§ **Brief**
Only one stretch of the records below is wanted: the lines from the one holding "ATOM 159 N N" through the one holding "ATOM 163 O O". Return it exactly, both ends included.

.....

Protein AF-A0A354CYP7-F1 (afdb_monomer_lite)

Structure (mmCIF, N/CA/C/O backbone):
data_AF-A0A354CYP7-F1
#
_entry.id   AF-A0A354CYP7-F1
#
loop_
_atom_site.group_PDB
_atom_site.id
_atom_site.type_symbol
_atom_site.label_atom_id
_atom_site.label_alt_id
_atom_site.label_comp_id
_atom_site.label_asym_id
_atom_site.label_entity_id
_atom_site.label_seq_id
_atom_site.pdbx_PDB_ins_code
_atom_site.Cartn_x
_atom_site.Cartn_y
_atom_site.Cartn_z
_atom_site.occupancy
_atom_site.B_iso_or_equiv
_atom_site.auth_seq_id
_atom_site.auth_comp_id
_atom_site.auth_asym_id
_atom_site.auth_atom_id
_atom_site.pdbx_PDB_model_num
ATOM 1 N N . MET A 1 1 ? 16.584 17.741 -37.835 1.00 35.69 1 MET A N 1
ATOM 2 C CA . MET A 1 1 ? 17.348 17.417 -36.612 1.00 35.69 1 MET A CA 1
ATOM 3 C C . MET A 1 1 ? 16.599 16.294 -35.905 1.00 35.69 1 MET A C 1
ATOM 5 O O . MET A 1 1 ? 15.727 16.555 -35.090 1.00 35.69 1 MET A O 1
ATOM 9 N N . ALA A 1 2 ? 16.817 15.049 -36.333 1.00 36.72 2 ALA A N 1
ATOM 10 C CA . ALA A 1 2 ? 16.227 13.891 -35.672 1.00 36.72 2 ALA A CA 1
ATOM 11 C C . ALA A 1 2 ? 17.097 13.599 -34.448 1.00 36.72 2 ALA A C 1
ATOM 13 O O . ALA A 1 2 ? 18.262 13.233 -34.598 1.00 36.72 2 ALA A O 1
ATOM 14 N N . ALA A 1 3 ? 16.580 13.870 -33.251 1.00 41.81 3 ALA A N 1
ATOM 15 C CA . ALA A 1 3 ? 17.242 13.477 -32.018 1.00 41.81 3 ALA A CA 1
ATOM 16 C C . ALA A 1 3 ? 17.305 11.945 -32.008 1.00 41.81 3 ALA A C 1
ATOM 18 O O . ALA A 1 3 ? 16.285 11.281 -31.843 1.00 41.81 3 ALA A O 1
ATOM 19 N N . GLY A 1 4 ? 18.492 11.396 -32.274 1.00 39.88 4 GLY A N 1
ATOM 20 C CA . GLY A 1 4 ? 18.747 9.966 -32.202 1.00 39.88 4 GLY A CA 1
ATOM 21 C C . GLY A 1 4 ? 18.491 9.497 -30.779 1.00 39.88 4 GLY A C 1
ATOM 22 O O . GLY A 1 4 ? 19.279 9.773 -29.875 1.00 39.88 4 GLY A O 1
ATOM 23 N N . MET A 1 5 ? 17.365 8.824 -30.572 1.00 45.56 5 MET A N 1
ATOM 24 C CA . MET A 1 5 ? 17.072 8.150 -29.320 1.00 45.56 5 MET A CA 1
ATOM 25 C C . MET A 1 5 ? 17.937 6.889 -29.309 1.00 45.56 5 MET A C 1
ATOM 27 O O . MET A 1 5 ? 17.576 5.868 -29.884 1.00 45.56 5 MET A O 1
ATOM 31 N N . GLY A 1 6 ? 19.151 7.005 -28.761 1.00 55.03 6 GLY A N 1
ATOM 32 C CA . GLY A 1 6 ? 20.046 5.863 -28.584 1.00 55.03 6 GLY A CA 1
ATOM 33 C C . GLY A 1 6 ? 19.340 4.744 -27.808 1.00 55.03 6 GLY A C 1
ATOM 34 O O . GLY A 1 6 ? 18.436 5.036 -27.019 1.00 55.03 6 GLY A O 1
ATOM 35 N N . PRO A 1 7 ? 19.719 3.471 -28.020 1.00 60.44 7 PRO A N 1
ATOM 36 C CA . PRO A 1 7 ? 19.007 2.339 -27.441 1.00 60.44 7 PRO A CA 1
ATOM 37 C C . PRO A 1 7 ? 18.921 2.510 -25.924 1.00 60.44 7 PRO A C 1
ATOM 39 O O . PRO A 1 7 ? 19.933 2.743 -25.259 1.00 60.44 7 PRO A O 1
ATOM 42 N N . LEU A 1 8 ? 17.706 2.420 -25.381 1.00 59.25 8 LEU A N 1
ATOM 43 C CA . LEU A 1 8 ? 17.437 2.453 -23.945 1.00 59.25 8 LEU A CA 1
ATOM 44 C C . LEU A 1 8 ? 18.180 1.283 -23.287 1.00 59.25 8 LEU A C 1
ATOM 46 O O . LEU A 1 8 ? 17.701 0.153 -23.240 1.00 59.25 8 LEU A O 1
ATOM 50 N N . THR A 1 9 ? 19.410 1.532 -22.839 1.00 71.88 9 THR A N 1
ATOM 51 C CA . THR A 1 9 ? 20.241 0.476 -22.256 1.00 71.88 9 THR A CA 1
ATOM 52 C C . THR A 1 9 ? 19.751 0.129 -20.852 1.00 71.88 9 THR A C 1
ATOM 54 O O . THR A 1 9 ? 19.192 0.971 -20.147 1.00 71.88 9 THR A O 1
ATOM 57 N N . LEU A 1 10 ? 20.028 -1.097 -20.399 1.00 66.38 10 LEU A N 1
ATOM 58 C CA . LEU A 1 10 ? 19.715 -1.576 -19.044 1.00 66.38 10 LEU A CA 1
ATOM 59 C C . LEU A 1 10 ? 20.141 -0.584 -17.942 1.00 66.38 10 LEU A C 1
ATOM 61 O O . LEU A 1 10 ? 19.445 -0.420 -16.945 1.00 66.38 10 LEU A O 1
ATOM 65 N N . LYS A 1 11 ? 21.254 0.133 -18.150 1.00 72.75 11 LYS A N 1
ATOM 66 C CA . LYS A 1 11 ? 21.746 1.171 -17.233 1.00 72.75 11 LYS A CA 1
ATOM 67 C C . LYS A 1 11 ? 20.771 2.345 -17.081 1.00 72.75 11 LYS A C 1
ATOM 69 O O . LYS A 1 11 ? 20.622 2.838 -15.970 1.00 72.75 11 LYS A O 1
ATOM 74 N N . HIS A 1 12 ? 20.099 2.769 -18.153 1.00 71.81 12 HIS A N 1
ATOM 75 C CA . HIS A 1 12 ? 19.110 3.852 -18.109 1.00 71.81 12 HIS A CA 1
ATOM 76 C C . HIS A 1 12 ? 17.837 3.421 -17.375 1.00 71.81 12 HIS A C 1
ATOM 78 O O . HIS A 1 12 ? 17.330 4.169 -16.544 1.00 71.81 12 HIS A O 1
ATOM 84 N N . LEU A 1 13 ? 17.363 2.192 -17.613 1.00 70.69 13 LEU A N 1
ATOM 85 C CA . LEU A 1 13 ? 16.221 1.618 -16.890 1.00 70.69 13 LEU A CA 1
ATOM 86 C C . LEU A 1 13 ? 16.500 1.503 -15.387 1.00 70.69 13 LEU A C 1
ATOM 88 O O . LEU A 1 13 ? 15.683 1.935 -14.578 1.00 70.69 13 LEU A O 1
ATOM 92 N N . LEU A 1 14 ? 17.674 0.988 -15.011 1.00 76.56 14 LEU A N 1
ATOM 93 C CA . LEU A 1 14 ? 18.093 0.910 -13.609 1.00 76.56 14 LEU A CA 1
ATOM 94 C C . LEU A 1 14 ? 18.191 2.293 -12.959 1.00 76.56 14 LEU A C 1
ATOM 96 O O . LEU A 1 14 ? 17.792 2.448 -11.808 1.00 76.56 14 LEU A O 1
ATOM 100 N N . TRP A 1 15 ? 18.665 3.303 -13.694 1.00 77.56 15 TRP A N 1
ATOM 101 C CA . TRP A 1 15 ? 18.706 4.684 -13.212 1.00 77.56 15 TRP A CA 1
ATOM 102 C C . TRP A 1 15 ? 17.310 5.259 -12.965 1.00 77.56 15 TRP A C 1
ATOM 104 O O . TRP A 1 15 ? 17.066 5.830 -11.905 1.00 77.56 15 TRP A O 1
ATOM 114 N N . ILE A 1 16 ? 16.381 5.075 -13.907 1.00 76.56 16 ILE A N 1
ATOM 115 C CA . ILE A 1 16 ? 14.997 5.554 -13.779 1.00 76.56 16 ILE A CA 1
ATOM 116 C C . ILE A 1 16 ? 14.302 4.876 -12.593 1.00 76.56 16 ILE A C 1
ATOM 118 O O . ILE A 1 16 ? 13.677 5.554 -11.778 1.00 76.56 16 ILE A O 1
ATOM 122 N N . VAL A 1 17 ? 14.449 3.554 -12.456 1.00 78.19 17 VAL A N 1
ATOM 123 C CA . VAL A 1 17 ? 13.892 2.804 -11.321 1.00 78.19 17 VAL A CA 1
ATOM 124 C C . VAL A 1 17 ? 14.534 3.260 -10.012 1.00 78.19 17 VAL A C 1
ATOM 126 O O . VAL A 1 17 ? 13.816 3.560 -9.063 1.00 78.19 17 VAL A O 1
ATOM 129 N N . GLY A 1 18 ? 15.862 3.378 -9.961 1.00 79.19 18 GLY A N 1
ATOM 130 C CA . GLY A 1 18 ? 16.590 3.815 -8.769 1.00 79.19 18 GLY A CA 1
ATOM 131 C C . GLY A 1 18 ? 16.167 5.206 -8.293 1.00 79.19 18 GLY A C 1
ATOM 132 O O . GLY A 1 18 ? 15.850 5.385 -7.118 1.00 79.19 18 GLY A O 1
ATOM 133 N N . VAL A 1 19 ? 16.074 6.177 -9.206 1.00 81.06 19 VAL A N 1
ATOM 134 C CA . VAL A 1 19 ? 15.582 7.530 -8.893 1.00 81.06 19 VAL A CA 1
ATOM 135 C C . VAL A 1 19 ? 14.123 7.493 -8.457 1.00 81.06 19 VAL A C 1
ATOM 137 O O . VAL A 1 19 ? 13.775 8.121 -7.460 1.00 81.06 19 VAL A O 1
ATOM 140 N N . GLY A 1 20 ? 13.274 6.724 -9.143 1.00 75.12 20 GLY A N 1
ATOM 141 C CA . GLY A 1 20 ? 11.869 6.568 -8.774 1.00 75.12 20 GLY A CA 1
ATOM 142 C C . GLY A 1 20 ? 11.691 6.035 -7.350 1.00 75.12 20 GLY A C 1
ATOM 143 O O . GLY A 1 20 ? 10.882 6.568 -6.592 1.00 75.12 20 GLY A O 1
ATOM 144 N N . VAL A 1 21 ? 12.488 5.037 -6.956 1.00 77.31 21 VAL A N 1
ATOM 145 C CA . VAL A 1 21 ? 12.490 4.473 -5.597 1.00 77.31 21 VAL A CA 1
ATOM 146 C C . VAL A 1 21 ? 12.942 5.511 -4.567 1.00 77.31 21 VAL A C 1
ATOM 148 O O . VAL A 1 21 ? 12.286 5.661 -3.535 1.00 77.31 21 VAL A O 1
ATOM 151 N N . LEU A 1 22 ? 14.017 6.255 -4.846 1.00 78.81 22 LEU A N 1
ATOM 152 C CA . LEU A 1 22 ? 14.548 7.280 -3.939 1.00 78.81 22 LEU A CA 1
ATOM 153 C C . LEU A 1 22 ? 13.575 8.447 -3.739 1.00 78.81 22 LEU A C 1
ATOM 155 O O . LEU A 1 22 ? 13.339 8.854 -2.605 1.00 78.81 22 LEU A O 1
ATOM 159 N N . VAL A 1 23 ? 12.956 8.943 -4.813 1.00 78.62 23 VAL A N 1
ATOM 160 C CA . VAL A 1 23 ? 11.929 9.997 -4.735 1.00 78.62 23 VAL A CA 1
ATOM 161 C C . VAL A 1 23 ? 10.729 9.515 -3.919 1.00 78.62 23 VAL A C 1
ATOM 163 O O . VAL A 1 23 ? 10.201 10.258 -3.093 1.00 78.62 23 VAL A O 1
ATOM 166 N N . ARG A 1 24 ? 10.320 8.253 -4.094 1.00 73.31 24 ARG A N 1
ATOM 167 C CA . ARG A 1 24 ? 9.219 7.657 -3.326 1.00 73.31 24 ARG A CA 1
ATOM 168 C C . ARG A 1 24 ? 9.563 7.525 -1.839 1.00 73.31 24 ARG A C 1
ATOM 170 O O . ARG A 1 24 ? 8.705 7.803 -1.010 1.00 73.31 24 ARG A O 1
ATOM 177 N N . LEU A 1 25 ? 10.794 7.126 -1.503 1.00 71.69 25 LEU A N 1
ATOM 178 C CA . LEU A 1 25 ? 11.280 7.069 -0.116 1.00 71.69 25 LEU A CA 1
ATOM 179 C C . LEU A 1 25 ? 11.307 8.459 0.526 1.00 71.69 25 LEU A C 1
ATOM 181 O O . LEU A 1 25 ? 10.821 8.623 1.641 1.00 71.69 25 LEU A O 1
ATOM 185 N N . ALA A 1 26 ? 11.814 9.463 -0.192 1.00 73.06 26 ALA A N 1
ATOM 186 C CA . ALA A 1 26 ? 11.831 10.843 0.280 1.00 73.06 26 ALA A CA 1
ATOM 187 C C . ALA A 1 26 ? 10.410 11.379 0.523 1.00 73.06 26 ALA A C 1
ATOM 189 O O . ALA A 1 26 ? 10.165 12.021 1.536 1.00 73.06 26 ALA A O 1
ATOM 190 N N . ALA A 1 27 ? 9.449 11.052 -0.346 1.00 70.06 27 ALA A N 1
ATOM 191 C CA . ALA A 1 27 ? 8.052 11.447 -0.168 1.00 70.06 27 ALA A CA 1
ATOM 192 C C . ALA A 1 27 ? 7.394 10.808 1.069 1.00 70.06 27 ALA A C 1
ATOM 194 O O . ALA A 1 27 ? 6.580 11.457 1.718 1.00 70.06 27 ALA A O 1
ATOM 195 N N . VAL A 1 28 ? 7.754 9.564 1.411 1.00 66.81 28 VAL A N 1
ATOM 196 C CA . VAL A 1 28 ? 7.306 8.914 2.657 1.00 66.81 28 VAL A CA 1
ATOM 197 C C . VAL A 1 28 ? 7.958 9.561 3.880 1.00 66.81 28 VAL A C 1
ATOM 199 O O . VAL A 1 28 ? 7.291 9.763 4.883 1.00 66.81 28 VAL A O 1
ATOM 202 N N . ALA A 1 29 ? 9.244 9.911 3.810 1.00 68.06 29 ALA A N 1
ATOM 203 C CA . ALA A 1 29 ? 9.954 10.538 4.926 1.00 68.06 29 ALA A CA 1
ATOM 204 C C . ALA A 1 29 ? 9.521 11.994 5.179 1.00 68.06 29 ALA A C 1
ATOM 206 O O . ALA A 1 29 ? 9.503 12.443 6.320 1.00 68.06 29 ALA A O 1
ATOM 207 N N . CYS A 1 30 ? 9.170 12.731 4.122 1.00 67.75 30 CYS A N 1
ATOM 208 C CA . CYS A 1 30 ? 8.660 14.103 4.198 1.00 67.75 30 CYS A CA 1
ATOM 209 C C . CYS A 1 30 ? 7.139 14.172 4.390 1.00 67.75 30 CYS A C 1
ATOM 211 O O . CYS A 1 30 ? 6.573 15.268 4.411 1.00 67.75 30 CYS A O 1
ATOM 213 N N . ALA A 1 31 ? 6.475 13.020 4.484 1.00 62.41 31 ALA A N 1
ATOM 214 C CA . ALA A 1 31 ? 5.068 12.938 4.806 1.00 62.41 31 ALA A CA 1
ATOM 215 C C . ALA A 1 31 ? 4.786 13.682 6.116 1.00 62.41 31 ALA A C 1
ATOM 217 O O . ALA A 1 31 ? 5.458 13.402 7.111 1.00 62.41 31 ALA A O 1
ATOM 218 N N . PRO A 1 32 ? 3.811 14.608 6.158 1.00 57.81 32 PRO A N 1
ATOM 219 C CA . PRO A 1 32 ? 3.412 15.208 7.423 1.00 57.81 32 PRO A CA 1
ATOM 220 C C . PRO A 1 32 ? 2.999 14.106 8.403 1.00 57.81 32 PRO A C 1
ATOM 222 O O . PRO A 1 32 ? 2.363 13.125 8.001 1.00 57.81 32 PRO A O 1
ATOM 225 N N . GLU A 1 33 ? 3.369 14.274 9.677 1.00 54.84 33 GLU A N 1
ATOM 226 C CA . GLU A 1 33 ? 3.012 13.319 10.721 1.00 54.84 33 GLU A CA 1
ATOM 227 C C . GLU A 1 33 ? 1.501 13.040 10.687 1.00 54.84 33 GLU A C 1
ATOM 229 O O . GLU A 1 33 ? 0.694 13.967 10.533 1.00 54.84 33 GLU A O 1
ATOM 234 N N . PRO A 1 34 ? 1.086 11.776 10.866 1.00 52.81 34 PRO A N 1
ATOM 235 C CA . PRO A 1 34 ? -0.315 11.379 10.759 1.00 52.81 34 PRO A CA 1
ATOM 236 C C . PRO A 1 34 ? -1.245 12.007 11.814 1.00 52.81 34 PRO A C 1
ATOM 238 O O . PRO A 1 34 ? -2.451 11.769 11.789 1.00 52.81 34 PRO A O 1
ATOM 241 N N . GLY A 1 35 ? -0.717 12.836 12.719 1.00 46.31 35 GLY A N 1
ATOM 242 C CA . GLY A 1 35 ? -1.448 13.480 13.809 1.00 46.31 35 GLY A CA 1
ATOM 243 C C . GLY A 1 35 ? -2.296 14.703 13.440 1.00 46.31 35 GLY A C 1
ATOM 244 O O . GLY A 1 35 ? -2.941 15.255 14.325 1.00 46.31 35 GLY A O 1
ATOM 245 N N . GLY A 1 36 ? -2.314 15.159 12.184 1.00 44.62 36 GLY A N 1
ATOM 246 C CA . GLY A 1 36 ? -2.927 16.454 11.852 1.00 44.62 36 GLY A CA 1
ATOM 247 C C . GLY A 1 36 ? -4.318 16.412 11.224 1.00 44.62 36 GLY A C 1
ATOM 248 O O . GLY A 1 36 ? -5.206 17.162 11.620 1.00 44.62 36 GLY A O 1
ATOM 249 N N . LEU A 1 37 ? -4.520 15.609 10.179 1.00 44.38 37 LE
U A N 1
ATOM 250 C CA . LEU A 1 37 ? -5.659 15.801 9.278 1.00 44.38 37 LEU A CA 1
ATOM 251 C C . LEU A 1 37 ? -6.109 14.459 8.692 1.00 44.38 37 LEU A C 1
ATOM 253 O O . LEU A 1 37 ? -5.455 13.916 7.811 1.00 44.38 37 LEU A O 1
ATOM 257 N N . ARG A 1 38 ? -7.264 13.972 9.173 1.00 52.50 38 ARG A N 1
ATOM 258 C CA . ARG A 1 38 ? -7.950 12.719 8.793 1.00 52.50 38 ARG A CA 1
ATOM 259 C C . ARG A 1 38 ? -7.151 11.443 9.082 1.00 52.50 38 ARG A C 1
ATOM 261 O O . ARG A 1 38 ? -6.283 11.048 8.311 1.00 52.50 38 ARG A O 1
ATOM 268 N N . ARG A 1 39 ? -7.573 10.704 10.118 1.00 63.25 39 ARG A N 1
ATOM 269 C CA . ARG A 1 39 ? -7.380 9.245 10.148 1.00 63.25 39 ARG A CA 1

.....

§ **Solved exercise**
ATOM 159 N N . VAL A 1 23 ? 12.956 8.943 -4.813 1.00 78.62 23 VAL A N 1
ATOM 160 C CA . VAL A 1 23 ? 11.929 9.997 -4.735 1.00 78.62 23 VAL A CA 1
ATOM 161 C C . VAL A 1 23 ? 10.729 9.515 -3.919 1.00 78.62 23 VAL A C 1
ATOM 163 O O . VAL A 1 23 ? 10.201 10.258 -3.093 1.00 78.62 23 VAL A O 1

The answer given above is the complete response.